1. Direct Import of Tiger/Line files:
From 1992 Tiger/Line files, create an Atlas/GIS line map of New Castle county using the default layer translation file called TIGERIN.TRN. Copy the New Castle Tiger/Line .f51 file from compact disc to the C Drive. (Import/Export works faster extracting off disk rather than CD.) The compact disc path is D:\10\003. The file to be copied is tgr10003.f51.
Switch to directory where Import/Export is located. At the DOS prompt type
ie c:\tgr10003.f51 nc_tiger.agf /layer tigerin.trn
The import process will take about 15 minutes. The output includes the four files associated with an Atlas/GIS geographic file (NC_TIGER.AGF, .AGX, .AIF and .ANX). Restart AtlasGIS, activate "nc_tiger" and set appropriate line colors with Display-Layer-Settings.
2. Creating Census Polygons:
From the Tiger/line files, create an Atlas/GIS map of New Castle county at the block group level. The Tiger/Line files required to create the block groups are tgr10003.f51 and tgr10003.f52. Since we already have a copy of tgr10003.f51, we only need to copy tgr10003.f52.
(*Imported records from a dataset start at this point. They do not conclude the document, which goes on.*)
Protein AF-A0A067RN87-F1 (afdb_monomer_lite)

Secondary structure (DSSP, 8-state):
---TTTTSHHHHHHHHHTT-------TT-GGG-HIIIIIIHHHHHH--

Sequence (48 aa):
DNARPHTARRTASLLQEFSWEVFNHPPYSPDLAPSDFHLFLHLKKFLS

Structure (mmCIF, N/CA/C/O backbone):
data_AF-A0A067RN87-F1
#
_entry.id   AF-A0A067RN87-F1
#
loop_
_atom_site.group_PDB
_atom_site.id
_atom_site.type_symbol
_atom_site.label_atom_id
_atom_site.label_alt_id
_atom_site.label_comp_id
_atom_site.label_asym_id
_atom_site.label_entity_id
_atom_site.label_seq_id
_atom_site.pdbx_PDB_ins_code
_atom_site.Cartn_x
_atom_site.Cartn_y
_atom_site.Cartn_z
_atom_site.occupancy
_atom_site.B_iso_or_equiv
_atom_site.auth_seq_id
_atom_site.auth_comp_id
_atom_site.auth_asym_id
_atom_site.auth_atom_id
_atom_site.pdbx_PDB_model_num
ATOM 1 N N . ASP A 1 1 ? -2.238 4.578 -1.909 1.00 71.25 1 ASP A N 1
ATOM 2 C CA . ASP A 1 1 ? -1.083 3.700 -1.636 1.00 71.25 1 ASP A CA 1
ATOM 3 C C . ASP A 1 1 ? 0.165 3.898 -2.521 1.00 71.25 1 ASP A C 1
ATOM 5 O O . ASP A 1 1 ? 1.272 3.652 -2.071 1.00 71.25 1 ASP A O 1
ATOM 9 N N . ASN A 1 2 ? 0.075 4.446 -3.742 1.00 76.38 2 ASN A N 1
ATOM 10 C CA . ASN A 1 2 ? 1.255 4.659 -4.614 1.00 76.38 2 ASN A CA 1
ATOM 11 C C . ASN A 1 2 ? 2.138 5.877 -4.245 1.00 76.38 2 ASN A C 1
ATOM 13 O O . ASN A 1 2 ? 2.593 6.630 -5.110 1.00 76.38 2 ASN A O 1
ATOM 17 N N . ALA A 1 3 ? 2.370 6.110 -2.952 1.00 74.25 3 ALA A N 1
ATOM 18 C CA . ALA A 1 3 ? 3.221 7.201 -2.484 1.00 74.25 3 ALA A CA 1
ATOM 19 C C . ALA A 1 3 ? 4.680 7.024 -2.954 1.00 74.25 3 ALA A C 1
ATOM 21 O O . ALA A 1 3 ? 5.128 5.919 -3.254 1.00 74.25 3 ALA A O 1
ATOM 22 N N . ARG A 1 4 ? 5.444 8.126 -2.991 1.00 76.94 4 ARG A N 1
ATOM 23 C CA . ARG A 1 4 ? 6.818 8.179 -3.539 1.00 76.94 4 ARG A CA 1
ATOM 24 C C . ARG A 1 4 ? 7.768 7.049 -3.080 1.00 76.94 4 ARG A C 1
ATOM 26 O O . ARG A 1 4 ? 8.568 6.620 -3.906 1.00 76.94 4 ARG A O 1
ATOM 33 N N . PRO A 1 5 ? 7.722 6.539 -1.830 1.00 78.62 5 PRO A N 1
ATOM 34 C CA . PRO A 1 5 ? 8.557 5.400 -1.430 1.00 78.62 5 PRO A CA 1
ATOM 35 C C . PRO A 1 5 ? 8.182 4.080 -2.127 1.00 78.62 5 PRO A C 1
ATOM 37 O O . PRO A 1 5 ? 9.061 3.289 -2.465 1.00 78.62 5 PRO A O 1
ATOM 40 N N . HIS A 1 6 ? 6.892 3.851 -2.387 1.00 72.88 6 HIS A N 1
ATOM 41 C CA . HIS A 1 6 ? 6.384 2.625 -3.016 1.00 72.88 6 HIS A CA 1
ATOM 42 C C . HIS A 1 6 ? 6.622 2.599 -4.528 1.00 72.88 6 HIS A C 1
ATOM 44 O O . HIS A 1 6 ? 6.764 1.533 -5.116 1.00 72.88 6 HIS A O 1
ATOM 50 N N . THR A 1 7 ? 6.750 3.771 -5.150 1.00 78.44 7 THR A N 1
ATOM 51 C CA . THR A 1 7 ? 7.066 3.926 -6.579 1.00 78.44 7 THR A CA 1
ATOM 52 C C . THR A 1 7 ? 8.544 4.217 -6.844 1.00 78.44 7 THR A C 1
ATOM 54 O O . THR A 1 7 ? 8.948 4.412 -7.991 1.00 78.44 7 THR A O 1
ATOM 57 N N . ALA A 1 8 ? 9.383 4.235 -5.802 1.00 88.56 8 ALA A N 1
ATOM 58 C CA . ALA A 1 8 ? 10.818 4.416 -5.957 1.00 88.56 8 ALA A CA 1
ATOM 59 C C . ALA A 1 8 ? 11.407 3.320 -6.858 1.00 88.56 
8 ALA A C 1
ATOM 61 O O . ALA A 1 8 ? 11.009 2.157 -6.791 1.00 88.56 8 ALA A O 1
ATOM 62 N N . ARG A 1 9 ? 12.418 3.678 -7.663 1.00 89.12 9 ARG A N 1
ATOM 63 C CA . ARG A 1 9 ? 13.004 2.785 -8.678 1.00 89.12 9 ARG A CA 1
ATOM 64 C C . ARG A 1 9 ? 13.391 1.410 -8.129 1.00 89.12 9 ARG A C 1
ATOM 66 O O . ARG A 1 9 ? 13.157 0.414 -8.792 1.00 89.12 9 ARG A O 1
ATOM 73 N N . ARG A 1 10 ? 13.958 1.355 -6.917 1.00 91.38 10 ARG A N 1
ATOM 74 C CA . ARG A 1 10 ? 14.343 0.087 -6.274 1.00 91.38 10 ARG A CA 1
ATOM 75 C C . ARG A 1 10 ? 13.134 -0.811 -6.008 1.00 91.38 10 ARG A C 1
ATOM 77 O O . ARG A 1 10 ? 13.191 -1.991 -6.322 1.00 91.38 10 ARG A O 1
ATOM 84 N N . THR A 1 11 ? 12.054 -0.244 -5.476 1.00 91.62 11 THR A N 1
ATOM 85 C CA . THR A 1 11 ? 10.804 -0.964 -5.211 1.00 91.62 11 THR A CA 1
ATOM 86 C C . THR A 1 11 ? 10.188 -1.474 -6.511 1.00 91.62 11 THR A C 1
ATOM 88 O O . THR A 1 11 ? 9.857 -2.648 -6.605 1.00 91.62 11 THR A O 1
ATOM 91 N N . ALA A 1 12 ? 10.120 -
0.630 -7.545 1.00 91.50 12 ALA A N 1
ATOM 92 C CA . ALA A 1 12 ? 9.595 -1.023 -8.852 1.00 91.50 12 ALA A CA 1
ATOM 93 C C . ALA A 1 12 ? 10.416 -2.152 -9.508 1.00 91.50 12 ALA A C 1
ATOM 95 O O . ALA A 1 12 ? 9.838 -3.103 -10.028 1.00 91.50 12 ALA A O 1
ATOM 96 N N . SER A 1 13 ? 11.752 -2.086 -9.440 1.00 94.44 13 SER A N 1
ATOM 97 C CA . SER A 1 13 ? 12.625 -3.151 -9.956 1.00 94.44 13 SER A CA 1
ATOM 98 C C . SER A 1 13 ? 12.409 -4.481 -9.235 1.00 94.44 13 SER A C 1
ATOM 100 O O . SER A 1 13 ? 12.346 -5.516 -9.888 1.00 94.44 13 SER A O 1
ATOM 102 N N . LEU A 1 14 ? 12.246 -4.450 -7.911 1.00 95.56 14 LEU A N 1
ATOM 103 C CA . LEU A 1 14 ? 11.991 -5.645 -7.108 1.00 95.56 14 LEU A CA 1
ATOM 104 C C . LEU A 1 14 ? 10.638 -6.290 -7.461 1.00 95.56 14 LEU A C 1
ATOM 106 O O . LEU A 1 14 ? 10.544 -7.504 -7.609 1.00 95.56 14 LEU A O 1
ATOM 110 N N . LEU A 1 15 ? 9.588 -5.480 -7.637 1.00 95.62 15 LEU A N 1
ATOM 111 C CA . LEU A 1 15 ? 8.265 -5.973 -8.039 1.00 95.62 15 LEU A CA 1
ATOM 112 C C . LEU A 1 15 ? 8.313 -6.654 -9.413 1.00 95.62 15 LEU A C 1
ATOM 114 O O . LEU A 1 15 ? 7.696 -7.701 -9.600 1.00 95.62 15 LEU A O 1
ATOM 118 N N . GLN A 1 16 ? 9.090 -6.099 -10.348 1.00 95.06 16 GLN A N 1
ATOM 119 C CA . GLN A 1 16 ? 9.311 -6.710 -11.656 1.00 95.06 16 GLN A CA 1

Switch to directory where Doctor Doolittle is located. Try one of the following:
For interactive mode, type doc_do2 at the DOS prompt, and go through the bar menus. Extract just the block group ("bGroup") polygons. After the last bar menu, the polygon building process starts. The output is a .bna file.
--or--
For batch mode, type doc_do2 c:\tgr10003.f51 /c:\cg9 at the DOS prompt.
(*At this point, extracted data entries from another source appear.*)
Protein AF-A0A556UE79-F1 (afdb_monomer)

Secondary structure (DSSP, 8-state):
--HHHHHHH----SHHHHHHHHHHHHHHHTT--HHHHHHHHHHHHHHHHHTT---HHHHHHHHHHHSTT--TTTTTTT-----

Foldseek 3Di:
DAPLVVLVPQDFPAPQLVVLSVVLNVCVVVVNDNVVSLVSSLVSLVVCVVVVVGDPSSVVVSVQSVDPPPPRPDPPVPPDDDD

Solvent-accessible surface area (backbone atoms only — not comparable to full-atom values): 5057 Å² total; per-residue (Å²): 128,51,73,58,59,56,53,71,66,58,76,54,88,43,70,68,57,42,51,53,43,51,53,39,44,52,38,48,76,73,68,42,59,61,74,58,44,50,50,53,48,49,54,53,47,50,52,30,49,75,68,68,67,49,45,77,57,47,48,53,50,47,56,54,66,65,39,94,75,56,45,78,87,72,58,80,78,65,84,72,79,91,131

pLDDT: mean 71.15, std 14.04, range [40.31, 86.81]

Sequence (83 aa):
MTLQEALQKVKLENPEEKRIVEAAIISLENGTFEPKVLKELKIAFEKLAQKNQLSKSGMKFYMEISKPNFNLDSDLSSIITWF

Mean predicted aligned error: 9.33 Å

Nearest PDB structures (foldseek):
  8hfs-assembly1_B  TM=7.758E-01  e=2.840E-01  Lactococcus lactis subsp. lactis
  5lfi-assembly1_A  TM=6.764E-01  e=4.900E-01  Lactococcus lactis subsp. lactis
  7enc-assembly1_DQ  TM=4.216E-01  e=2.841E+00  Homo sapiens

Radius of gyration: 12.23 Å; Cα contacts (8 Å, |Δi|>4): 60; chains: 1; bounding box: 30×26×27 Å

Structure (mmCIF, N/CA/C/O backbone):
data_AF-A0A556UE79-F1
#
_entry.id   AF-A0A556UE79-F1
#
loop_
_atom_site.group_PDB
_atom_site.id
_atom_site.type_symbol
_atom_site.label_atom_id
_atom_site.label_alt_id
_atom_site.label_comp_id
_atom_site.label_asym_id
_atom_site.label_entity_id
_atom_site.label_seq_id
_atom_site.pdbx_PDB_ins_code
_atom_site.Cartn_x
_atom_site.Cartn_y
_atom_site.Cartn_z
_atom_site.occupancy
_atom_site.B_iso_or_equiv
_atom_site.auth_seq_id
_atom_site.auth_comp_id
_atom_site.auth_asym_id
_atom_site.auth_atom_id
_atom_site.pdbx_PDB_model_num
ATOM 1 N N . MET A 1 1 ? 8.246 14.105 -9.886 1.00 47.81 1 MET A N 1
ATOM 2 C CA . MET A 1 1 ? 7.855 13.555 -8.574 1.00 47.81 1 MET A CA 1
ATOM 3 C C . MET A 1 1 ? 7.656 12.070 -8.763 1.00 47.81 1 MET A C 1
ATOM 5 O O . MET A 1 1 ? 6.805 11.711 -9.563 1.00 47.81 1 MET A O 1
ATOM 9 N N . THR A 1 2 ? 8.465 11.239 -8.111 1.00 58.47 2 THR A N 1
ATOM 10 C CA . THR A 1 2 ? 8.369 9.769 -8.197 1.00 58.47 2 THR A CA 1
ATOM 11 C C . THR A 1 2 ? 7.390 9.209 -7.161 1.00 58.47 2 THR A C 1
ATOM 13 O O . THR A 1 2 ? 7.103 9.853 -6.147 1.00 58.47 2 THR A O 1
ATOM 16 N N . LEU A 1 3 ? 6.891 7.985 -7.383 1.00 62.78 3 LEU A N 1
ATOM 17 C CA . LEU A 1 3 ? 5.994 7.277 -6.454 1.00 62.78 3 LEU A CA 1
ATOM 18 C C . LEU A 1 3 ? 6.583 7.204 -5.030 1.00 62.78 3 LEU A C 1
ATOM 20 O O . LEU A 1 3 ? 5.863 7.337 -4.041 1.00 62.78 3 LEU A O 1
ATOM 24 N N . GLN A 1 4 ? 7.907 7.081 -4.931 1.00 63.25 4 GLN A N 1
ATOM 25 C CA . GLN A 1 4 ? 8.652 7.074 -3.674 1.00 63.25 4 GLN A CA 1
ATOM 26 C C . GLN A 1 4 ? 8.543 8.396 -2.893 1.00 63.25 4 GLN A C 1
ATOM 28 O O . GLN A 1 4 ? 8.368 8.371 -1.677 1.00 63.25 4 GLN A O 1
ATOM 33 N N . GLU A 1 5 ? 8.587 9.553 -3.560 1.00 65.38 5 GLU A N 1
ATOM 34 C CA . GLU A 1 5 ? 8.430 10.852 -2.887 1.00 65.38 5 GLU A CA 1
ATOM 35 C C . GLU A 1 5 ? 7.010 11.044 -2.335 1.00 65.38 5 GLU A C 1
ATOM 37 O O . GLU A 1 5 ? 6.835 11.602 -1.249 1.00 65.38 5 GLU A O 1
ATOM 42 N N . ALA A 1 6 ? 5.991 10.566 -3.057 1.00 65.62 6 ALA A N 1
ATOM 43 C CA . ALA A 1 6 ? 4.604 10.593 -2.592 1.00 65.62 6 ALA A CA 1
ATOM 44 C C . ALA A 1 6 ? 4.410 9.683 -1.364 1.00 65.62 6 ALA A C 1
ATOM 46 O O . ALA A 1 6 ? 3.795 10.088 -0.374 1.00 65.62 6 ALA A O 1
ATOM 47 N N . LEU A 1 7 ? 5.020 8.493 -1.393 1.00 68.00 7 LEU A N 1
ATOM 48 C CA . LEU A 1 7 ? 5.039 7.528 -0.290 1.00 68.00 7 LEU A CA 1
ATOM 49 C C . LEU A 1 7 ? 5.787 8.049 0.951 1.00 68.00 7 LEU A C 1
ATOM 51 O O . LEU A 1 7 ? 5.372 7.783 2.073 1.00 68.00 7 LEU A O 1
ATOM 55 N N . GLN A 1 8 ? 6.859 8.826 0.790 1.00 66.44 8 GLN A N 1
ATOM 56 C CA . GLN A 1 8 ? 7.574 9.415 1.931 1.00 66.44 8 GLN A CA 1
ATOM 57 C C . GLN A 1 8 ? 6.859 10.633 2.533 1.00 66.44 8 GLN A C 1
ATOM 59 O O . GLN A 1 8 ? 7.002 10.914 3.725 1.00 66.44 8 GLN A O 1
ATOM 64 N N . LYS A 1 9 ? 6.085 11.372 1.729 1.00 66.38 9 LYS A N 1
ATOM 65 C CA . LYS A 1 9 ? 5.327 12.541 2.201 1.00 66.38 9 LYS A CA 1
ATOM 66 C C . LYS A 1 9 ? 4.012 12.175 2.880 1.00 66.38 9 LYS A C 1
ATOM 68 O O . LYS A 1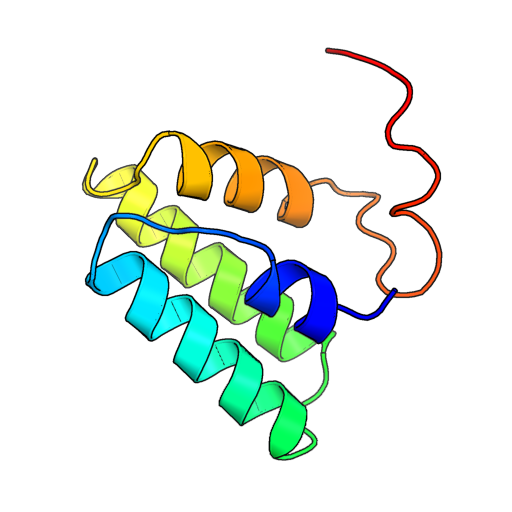 9 ? 3.517 12.973 3.682 1.00 66.38 9 LYS A O 1
ATOM 73 N N . VAL A 1 10 ? 3.436 11.005 2.591 1.00 69.12 10 VAL A N 1
ATOM 74 C CA . VAL A 1 10 ? 2.179 10.595 3.220 1.00 69.12 10 VAL A CA 1
ATOM 75 C C . VAL A 1 10 ? 2.407 10.280 4.704 1.00 69.12 10 VAL A C 1
ATOM 77 O O . VAL A 1 10 ? 3.012 9.284 5.094 1.00 69.12 10 VAL A O 1
ATOM 80 N N . LYS A 1 11 ? 1.915 11.164 5.577 1.00 64.50 11 LYS A N 1
ATOM 81 C CA . LYS A 1 11 ? 1.883 10.919 7.022 1.00 64.50 11 LYS A CA 1
ATOM 82 C C . LYS A 1 11 ? 0.682 10.043 7.352 1.00 64.50 11 LYS A C 1
ATOM 84 O O . LYS A 1 11 ? -0.438 10.528 7.501 1.00 64.50 11 LYS A O 1
ATOM 89 N N . LEU A 1 12 ? 0.937 8.745 7.440 1.00 71.44 12 LEU A N 1
ATOM 90 C CA . LEU A 1 12 ? -0.043 7.749 7.856 1.00 71.44 12 LEU A CA 1
ATOM 91 C C . LEU A 1 12 ? 0.023 7.580 9.372 1.00 71.44 12 LEU A C 1
ATOM 93 O O . LEU A 1 12 ? 1.106 7.439 9.944 1.00 71.44 12 LEU A O 1
ATOM 97 N N . GLU A 1 13 ? -1.132 7.630 10.027 1.00 69.44 13 GLU A N 1
ATOM 98 C CA . GLU A 1 13 ? -1.243 7.474 11.480 1.00 69.44 13 GLU A CA 1
ATOM 99 C C . GLU A 1 13 ? -1.354 5.995 11.875 1.00 69.44 13 GLU A C 1
ATOM 101 O O . GLU A 1 13 ? -0.911 5.620 12.961 1.00 69.44 13 GLU A O 1
ATOM 106 N N . ASN A 1 14 ? -1.857 5.133 10.980 1.00 74.44 14 ASN A N 1
ATOM 107 C CA . ASN A 1 14 ? -1.962 3.704 11.257 1.00 74.44 14 ASN A CA 1
ATOM 108 C C . ASN A 1 14 ? -0.629 2.965 11.034 1.00 74.44 14 ASN A C 1
ATOM 110 O O . ASN A 1 14 ? 0.018 3.132 9.993 1.00 74.44 14 ASN A O 1
ATOM 114 N N . PRO A 1 15 ? -0.241 2.069 11.960 1.00 79.62 15 PRO A N 1
ATOM 115 C CA . PRO A 1 15 ? 0.967 1.261 11.820 1.00 79.62 15 PRO A CA 1
ATOM 116 C C . PRO A 1 15 ? 0.882 0.268 10.653 1.00 79.62 15 PRO A C 1
ATOM 118 O O . PRO A 1 15 ? 1.901 -0.021 10.033 1.00 79.62 15 PRO A O 1
ATOM 121 N N . GLU A 1 16 ? -0.310 -0.235 10.316 1.00 79.50 16 GLU A N 1
ATOM 122 C CA . GLU A 1 16 ? -0.483 -1.108 9.146 1.00 79.50 16 GLU A CA 1
ATOM 123 C C . GLU A 1 16 ? -0.277 -0.354 7.828 1.00 79.50 16 GLU A C 1
ATOM 125 O O . GLU A 1 16 ? 0.399 -0.856 6.934 1.00 79.50 16 GLU A O 1
ATOM 130 N N . GLU A 1 17 ? -0.778 0.879 7.728 1.00 78.62 17 GLU A N 1
ATOM 131 C CA . GLU A 1 17 ? -0.577 1.724 6.5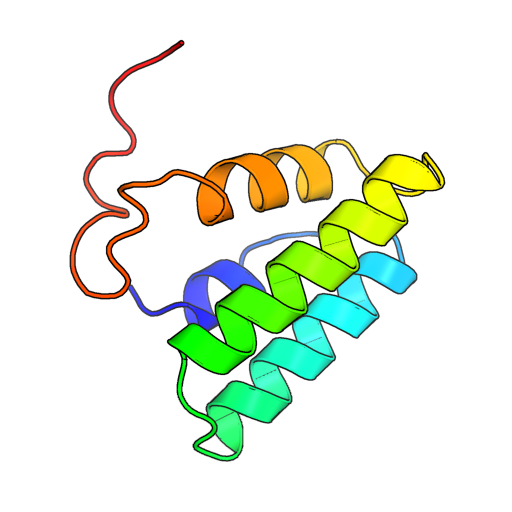48 1.00 78.62 17 GLU A CA 1
ATOM 132 C C . GLU A 1 17 ? 0.908 2.066 6.364 1.00 78.62 17 GLU A C 1
ATOM 134 O O . GLU A 1 17 ? 1.430 1.963 5.254 1.00 78.62 17 GLU A O 1
ATOM 139 N N . LYS A 1 18 ? 1.612 2.405 7.457 1.00 80.62 18 LYS A N 1
ATOM 140 C CA . LYS A 1 18 ? 3.065 2.636 7.428 1.00 80.62 18 LYS A CA 1
ATOM 141 C C . LYS A 1 18 ? 3.826 1.418 6.924 1.00 80.62 18 LYS A C 1
ATOM 143 O O . LYS A 1 18 ? 4.648 1.563 6.029 1.00 80.62 18 LYS A O 1
ATOM 148 N N . ARG A 1 19 ? 3.501 0.218 7.421 1.00 84.06 19 ARG A N 1
ATOM 149 C CA . ARG A 1 19 ? 4.142 -1.026 6.965 1.00 84.06 19 ARG A CA 1
ATOM 150 C C . ARG A 1 19 ? 3.952 -1.269 5.471 1.00 84.06 19 ARG A C 1
ATOM 152 O O . ARG A 1 19 ? 4.889 -1.699 4.809 1.00 84.06 19 ARG A O 1
ATOM 159 N N . ILE A 1 20 ? 2.761 -0.997 4.938 1.00 84.12 20 ILE A N 1
ATOM 160 C CA . ILE A 1 20 ? 2.473 -1.150 3.503 1.00 84.12 20 ILE A CA 1
ATOM 161 C C . ILE A 1 20 ? 3.280 -0.144 2.678 1.00 84.12 20 ILE A C 1
ATOM 163 O O . ILE A 1 20 ? 3.847 -0.505 1.648 1.00 84.12 20 ILE A O 1
ATOM 167 N N . VAL A 1 21 ? 3.355 1.106 3.136 1.00 82.69 21 VAL A N 1
ATOM 168 C CA . VAL A 1 21 ? 4.122 2.161 2.466 1.00 82.69 21 VAL A CA 1
ATOM 169 C C . VAL A 1 21 ? 5.622 1.895 2.518 1.00 82.69 21 VAL A C 1
ATOM 171 O O . VAL A 1 21 ? 6.280 1.992 1.488 1.00 82.69 21 VAL A O 1
ATOM 174 N N . GLU A 1 22 ? 6.159 1.486 3.665 1.00 84.06 22 GLU A N 1
ATOM 175 C CA . GLU A 1 22 ? 7.562 1.085 3.796 1.00 84.06 22 GLU A CA 1
ATOM 176 C C . GLU A 1 22 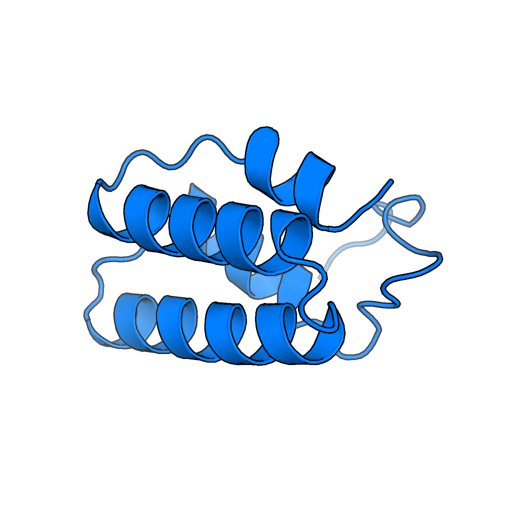? 7.888 -0.107 2.891 1.00 84.06 22 GLU A C 1
ATOM 178 O O . GLU A 1 22 ? 8.878 -0.067 2.169 1.00 84.06 22 GLU A O 1
ATOM 183 N N . ALA A 1 23 ? 7.031 -1.134 2.840 1.00 85.00 23 ALA A N 1
ATOM 184 C CA . ALA A 1 23 ? 7.228 -2.275 1.944 1.00 85.00 23 ALA A CA 1
ATOM 185 C C . ALA A 1 23 ? 7.237 -1.866 0.460 1.00 85.00 23 ALA A C 1
ATOM 187 O O . ALA A 1 23 ? 8.016 -2.404 -0.333 1.00 85.00 23 ALA A O 1
ATOM 188 N N . ALA A 1 24 ? 6.402 -0.898 0.078 1.00 81.25 24 ALA A N 1
ATOM 189 C CA . ALA A 1 24 ? 6.391 -0.352 -1.272 1.00 81.25 24 ALA A CA 1
ATOM 190 C C . ALA A 1 24 ? 7.648 0.470 -1.581 1.00 81.25 24 ALA A C 1
ATOM 192 O O . ALA A 1 24 ? 8.228 0.282 -2.646 1.00 81.25 24 ALA A O 1
ATOM 193 N N . ILE A 1 25 ? 8.109 1.313 -0.652 1.00 82.31 25 ILE A N 1
ATOM 194 C CA . ILE A 1 25 ? 9.374 2.053 -0.787 1.00 82.31 25 ILE A CA 1
ATOM 195 C C . ILE A 1 25 ? 10.533 1.069 -0.966 1.00 82.31 25 ILE A C 1
ATOM 197 O O . ILE A 1 25 ? 11.260 1.169 -1.945 1.00 82.31 25 ILE A O 1
ATOM 201 N N . ILE A 1 26 ? 10.633 0.053 -0.106 1.00 85.25 26 ILE A N 1
ATOM 202 C CA . ILE A 1 26 ? 11.671 -0.983 -0.189 1.00 85.25 26 ILE A CA 1
ATOM 203 C C . ILE A 1 26 ? 11.605 -1.720 -1.532 1.00 85.25 26 ILE A C 1
ATOM 205 O O . ILE A 1 26 ? 12.635 -2.042 -2.119 1.00 85.25 26 ILE A O 1
ATOM 209 N N . SER A 1 27 ? 10.405 -2.000 -2.044 1.00 82.00 27 SER A N 1
ATOM 210 C CA . SER A 1 27 ? 10.248 -2.658 -3.346 1.00 82.00 27 SER A CA 1
ATOM 211 C C . SER A 1 27 ? 10.754 -1.770 -4.486 1.00 82.00 27 SER A C 1
ATOM 213 O O . SER A 1 27 ? 11.459 -2.267 -5.365 1.00 82.00 27 SER A O 1
ATOM 215 N N . LEU A 1 28 ? 10.454 -0.467 -4.451 1.00 79.19 28 LEU A N 1
ATOM 216 C CA . LEU A 1 28 ? 10.960 0.517 -5.415 1.00 79.19 28 LEU A CA 1
ATOM 217 C C . LEU A 1 28 ? 12.485 0.663 -5.332 1.00 79.19 28 LEU A C 1
ATOM 219 O O . LEU A 1 28 ? 13.152 0.625 -6.362 1.00 79.19 28 LEU A O 1
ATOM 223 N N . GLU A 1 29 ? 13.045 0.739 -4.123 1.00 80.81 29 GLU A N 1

The polygon formation process will take about 15 minutes. When it is finished, you will have an Atlas ASCII format file of polygon boundaries ready for import into AtlasGIS.
Now import the .BNA format output from Dr. Doolittle to Atlas GIS: from the directory where Import/Export is located, type
ie c:\cg910003.bna nc_bgrps.agf /ibna /oagf /names 2
at the DOS prompt.
The import process yields the four files associated with an Atlas/GIS geographic file (NC_BGRPS.AGF, .AGX, .AIF and .ANX)
3. Importing Census Data into an Atlas/GIS attribute file
Import census file containing New Castle population count at the block group level into Atlas/GIS. Activate the geographic file containing New Castle county block groups.
Use the attribute import utility File-Attribute-Tools-Import, select "dBaseIII/IV" as data file type to be imported, and specify the file, including its path, to be imported:
c:\exercise\stf1a001.dbf
The file structure worksheet appears. A CENSUSID field has already been created in this file: you do not need to make any changes to it. Press F10. Specify the matching options:
Create a thematic map of population density (POP100/LANDAREA) in New Castle County by Census block group.